Bug description When I create a RAG Application with SimilaritySearch, the search returns similar documents when using Azure OpenAI, but always returns zero documents with Ollama. The issue occurs specifically when I use the withSimilarityThreshold parameter with Ollama.

Environment last version of spring-ai BOM ollama with llama 3.2 Azure OpenAI PGVector

Steps to reproduce When I use withSimilarityThreshold with Ollama, I always have 0 Document in my similarDocuments (it's ok with Azure OpenAI)

   var similarity = 0.8; 
    var topk =20;
    var searchRequest = SearchRequest.query(question.question())
            .withTopK(topk)
            .withSimilarityThreshold(similarity);
     List<Document> similarDocuments = vectorStore.similaritySearch(searchRequest);

Expected behavior The search should return similar results between Azure OpenAI and Ollama.
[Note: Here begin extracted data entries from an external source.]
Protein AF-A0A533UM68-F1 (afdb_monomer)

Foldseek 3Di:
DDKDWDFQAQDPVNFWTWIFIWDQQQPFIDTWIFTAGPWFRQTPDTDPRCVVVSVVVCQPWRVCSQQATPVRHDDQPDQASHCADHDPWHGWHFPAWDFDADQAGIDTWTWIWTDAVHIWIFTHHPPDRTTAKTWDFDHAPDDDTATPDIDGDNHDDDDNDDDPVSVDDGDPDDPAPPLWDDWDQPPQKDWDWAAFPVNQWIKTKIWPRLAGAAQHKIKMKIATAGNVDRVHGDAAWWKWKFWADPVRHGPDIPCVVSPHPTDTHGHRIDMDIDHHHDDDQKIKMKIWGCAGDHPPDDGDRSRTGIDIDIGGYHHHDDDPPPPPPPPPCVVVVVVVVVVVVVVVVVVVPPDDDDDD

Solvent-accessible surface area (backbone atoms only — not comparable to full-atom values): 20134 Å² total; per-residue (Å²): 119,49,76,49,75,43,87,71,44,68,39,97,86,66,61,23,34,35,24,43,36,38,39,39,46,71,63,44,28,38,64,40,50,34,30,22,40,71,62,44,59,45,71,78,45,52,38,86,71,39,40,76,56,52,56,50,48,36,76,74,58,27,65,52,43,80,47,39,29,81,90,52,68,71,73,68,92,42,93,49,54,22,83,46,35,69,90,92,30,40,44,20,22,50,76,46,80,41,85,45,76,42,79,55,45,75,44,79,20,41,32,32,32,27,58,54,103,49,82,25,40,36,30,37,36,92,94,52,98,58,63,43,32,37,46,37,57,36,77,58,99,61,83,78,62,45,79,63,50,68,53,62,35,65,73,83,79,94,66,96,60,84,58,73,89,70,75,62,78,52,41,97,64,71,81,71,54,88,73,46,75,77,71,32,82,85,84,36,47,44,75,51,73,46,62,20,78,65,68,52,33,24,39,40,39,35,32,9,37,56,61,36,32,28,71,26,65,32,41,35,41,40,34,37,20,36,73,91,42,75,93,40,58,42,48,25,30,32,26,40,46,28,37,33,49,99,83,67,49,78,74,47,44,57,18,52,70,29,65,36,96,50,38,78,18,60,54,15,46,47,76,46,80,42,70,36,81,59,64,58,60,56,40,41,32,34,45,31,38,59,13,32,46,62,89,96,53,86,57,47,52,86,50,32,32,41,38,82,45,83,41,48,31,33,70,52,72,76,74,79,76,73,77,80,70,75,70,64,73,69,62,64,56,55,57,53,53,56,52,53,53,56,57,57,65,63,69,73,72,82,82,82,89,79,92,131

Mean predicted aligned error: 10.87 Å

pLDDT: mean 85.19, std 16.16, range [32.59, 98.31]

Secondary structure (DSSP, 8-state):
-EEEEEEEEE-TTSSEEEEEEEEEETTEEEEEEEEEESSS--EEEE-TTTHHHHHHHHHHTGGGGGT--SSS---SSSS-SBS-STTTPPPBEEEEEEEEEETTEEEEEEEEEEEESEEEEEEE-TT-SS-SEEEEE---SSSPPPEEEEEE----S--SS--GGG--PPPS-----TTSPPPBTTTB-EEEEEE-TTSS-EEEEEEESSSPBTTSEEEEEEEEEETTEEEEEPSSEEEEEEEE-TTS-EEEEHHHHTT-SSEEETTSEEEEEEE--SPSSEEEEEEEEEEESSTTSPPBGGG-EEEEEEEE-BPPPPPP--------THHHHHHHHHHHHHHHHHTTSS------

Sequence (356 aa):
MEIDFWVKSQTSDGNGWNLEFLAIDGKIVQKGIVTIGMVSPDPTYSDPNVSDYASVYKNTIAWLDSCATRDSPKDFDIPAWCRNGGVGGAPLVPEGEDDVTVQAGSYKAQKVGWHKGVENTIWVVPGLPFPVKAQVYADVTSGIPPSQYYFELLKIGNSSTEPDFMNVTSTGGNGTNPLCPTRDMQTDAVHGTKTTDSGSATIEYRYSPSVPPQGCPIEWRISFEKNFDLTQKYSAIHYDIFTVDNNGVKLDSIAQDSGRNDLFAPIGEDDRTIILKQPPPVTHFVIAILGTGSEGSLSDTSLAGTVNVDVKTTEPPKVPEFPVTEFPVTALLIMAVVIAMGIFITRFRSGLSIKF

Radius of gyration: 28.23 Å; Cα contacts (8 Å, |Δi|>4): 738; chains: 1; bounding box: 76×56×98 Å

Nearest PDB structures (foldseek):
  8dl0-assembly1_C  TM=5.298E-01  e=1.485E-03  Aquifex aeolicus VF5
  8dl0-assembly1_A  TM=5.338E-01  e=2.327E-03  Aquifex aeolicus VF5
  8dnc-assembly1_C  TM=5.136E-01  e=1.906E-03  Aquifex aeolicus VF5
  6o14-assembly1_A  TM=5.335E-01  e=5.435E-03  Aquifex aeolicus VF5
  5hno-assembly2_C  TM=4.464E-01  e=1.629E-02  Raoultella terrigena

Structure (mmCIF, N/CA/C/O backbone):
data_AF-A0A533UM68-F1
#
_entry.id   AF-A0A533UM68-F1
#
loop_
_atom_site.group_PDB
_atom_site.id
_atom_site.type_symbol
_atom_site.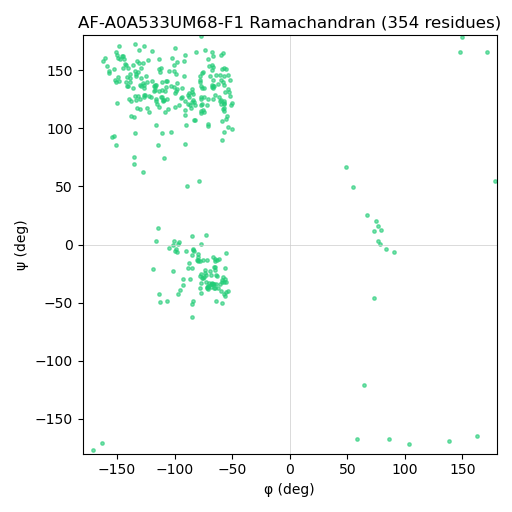label_atom_id
_atom_site.label_alt_id
_atom_site.label_comp_id
_atom_site.label_asym_id
_atom_site.label_entity_id
_atom_site.label_seq_id
_atom_site.pdbx_PDB_ins_code
_atom_site.Cartn_x
_atom_site.Cartn_y
_atom_site.Cartn_z
_atom_site.occupancy
_atom_site.B_iso_or_equiv
_atom_site.auth_seq_id
_atom_site.auth_comp_id
_atom_site.auth_asym_id
_atom_site.auth_atom_id
_atom_site.pdbx_PDB_model_num
ATOM 1 N N . MET A 1 1 ? -2.732 -6.959 -2.441 1.00 86.81 1 MET A N 1
ATOM 2 C CA . MET A 1 1 ? -3.173 -5.932 -3.406 1.00 86.81 1 MET A CA 1
ATOM 3 C C . MET A 1 1 ? -2.382 -6.162 -4.674 1.00 86.81 1 MET A C 1
ATOM 5 O O . MET A 1 1 ? -1.222 -6.542 -4.567 1.00 86.81 1 MET A O 1
ATOM 9 N N . GLU A 1 2 ? -2.999 -5.955 -5.824 1.00 92.12 2 GLU A N 1
ATOM 10 C CA . GLU A 1 2 ? -2.395 -6.128 -7.142 1.00 92.12 2 GLU A CA 1
ATOM 11 C C . GLU A 1 2 ? -2.603 -4.847 -7.949 1.00 92.12 2 GLU A C 1
ATOM 13 O O . GLU A 1 2 ? -3.649 -4.201 -7.845 1.00 92.12 2 GLU A O 1
ATOM 18 N N . ILE A 1 3 ? -1.570 -4.442 -8.684 1.00 94.56 3 ILE A N 1
ATOM 19 C CA . ILE A 1 3 ? -1.604 -3.286 -9.572 1.00 94.56 3 ILE A CA 1
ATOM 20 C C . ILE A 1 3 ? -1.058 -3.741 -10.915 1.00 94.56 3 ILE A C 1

However, Ollama consistently returns zero similar documents.

Observed Behavior

Azure OpenAI: Returns a list of documents that meet the similarity threshold. Ollama: Returns zero documents, regardless of the similarity threshold set.

Additional Information

Configuration Consistency: The vectorStore configuration is identical for both platforms. Error Logs: No explicit error messages are thrown; however, the empty response from Ollama does not align with the expected output. [spring-ai-bootstraping] [nio-8080-exec-1] c.c.s.s.controller.AskRagController : Found 0 similar documents

Comment From: asaikali

What embedding model are you using with ollama?

Comment From: cjullien

I tested with the following models

spring.ai.ollama.embedding.options.model=nomic-embed-text

spring.ai.ollama.embedding.options.model=mxbai-embed-large

spring.ai.ollama.embedding.options.model=chroma/all-minilm-l6-v2-f32

spring.ai.ollama.embedding.options.model=hellord/e5-mistral-7b-instruct:Q4_0

Comment From: 77fill

look here: spring-ai/vector-stores/spring-ai-chroma-store/src/main/java/org/springframework/ai/vectorstore /ChromaVectorStore.java method: doSimilaritySearch version: 1.0.0-M4

I don't understand the condition(1 - distance) >= request.getSimilarityThreshold()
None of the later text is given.